Opioid maintenance treatment retention and perceptions of care among long-term opioid dependent men and women Palis, Heather Nadine


Background: Opioid dependence is a chronic relapsing disease with a number of related harms. Despite the proven effectiveness of opioid maintenance many men and women are not engaged or retained in this treatment. Accounting for patient perceptions of their interactions with health care providers may offer important evidence as to meeting gender specific heath and treatment needs of this population. Objective: This thesis investigates access to health care and addiction treatment services among long-term opioid dependent men and women. Factors associated with retention to opioid maintenance treatment are explored among participants and stratified by gender. Perceptions of encounters with health care providers as potentially offensive, degrading, or abusive are considered. Finally, the feasibility of sharing study findings with long-term opioid users are explored. Methods: The Gender Matters in the Health of Long-term Opioid Users study is a descriptive cross-sectional study of long-term opioid users in the Downtown Eastside of Vancouver. Descriptive variables were explored and logistic regression models were built to determine associations between independent variables and the opioid maintenance treatment retention and perceived abuse in health care outcomes. Two formats of sharing study findings with participants were piloted and participant perceptions of study findings and the meeting formats were gathered.
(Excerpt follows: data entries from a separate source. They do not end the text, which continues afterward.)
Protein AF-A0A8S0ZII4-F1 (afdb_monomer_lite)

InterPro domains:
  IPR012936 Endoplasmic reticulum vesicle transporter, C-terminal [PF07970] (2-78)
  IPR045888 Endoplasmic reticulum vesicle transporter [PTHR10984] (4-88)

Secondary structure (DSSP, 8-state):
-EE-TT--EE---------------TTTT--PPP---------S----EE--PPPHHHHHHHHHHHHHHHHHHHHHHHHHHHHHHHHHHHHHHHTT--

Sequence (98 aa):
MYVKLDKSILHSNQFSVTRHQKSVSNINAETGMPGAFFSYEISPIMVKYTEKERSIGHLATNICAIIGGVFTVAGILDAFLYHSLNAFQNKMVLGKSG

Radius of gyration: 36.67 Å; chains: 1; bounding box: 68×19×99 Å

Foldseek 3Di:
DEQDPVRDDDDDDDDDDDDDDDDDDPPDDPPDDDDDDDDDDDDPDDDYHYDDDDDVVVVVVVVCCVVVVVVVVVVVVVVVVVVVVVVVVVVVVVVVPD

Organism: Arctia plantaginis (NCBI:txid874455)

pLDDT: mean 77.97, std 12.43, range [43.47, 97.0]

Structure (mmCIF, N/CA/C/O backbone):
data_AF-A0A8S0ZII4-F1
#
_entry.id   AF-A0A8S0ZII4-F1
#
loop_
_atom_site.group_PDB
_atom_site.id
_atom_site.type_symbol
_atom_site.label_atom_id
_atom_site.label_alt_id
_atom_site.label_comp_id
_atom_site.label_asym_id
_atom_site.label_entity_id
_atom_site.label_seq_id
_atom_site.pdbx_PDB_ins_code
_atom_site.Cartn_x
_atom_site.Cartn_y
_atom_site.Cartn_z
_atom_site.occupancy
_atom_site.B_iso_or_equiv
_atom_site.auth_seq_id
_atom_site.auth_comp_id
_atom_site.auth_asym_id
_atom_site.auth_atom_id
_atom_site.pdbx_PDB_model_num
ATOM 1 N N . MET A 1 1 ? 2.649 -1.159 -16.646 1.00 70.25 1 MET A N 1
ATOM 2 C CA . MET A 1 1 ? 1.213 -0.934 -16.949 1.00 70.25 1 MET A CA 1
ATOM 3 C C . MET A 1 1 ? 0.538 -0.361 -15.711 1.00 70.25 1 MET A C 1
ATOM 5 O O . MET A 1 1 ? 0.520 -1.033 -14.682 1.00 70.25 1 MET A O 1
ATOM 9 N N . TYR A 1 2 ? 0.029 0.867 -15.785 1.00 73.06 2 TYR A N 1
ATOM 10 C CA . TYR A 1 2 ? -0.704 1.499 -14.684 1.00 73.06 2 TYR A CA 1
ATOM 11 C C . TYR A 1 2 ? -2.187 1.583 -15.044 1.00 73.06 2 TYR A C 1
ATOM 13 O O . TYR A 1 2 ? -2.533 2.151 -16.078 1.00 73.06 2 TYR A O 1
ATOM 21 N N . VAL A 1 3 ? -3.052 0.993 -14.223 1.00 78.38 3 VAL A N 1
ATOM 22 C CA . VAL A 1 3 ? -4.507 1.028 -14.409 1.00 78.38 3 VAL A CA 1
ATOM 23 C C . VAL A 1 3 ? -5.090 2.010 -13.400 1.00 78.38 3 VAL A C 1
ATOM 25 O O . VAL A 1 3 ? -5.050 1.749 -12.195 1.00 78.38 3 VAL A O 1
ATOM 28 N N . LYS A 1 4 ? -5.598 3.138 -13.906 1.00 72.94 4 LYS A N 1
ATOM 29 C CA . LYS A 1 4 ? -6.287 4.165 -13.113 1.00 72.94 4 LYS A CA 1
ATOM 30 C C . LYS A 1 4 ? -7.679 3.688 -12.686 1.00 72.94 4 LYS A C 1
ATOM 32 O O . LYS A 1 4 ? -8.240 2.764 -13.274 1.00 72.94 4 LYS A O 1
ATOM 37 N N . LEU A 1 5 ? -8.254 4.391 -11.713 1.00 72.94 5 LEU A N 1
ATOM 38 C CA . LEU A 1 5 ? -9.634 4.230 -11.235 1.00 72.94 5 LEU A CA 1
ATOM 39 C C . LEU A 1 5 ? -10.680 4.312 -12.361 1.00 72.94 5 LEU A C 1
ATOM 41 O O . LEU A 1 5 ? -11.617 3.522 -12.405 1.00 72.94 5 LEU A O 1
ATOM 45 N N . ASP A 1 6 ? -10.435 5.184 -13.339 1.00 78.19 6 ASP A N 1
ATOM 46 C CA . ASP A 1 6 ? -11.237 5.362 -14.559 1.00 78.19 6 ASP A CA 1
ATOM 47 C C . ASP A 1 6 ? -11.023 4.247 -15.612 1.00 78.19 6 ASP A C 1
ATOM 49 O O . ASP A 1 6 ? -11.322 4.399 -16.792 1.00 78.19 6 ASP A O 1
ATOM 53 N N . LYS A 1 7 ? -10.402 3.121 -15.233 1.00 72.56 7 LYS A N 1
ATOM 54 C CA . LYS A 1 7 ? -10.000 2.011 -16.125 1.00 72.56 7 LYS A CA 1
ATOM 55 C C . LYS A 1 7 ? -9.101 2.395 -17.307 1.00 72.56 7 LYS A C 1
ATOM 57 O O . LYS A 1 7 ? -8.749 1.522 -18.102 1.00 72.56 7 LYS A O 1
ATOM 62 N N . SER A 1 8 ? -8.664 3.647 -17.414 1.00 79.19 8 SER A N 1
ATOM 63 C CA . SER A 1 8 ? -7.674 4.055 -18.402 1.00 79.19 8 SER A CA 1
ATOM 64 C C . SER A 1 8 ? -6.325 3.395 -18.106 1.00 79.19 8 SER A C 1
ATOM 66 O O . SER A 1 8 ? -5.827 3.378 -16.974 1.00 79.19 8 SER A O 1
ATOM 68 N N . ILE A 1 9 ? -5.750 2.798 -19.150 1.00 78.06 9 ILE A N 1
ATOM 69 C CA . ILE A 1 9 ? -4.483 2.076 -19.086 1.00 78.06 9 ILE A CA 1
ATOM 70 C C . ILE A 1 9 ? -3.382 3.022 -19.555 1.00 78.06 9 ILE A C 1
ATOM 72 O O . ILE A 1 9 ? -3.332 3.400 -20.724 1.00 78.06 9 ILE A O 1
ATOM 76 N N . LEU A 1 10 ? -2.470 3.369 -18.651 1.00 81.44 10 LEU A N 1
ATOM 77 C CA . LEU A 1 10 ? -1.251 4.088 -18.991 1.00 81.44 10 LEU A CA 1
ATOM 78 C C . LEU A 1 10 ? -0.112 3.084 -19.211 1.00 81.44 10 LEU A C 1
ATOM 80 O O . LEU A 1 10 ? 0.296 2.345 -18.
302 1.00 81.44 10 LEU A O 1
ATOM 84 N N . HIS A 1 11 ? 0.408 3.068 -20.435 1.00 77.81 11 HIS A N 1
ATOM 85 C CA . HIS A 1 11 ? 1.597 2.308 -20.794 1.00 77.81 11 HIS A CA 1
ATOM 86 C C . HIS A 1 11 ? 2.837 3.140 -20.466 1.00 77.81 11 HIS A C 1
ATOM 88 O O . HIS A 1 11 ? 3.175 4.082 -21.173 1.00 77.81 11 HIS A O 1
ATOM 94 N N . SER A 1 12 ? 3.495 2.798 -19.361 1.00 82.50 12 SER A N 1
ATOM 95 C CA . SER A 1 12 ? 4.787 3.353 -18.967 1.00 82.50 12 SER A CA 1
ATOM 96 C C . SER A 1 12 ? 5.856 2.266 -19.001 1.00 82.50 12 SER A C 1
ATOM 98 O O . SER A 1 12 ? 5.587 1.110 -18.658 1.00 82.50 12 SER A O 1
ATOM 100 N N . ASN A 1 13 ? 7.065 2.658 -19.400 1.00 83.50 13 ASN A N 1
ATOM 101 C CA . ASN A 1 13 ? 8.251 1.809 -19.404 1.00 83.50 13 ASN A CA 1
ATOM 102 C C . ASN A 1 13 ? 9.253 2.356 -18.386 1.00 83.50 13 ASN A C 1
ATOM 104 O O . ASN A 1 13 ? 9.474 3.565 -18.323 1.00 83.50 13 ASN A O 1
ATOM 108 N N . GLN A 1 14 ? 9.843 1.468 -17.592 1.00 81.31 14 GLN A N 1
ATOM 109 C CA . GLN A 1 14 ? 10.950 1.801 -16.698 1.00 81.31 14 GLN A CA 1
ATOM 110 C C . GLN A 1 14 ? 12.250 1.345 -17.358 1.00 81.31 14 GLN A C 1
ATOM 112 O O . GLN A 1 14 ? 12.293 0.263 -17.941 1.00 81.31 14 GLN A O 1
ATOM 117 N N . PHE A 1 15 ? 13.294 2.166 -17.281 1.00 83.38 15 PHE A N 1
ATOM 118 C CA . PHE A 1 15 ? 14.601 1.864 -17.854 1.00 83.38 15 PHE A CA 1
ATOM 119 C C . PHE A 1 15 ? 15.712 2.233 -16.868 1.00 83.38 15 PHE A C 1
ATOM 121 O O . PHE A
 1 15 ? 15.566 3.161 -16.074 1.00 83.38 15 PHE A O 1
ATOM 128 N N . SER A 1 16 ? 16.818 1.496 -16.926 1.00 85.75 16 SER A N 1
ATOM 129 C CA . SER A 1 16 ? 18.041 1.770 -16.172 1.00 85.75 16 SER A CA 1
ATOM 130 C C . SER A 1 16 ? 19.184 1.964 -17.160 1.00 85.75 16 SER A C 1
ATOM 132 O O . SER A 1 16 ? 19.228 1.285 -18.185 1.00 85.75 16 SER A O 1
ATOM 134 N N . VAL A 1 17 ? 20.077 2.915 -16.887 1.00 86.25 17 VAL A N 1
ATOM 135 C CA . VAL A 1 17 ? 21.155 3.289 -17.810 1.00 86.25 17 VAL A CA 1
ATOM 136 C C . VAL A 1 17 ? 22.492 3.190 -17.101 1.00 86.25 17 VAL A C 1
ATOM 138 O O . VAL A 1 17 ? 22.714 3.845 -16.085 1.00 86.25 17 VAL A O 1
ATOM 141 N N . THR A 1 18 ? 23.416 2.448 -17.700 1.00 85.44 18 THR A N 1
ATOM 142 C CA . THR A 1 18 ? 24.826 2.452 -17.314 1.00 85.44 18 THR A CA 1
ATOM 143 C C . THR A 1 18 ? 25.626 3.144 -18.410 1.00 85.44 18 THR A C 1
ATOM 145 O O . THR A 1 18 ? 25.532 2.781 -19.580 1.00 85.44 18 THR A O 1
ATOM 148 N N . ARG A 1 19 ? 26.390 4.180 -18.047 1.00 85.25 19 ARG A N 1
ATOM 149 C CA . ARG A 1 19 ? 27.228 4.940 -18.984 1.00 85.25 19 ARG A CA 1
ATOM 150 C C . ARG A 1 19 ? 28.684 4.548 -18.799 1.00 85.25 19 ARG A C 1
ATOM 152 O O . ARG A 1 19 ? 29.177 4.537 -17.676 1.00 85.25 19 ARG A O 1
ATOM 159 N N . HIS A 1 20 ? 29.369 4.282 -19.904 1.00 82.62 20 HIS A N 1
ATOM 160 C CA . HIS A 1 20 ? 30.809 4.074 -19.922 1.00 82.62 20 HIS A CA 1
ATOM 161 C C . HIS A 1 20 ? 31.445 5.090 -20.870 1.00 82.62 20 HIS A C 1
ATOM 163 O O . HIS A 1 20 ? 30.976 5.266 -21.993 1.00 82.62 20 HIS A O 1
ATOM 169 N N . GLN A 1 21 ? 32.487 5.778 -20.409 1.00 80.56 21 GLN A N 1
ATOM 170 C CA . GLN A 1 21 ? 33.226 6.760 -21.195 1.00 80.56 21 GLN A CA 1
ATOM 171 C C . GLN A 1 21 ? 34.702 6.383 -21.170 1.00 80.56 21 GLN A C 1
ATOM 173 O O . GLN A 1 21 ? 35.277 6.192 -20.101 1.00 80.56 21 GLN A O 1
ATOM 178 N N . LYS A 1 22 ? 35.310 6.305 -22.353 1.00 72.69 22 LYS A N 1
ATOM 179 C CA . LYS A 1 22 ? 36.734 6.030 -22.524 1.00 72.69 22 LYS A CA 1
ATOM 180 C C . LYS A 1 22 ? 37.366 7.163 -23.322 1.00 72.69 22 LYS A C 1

Results: Rates of opioid maintenance treatment retention were similar among men and women while factors associated with retention differed by gender. Half of participants reported perceived abuse in health care, which was associated with childhood maltreatment and psychological health problems. The majority of participants felt it was important for participants to be involved in knowledge translation, while few had previously had the opportunity to do so. Conclusions: Gender, along with other structural factors have strong implications for the appropriateness and success of the treatment and models of care provided to opioid-dependent men and women. Patient histories and perspectives must be accounted for to determine suitable treatments and to ensure health care encounters are not perceived as offensive, degrading, or abusive. The involvement of participants in knowledge translation can serve as a means of empowering participants and accounting for patient voice in recommendations for service provision and policy.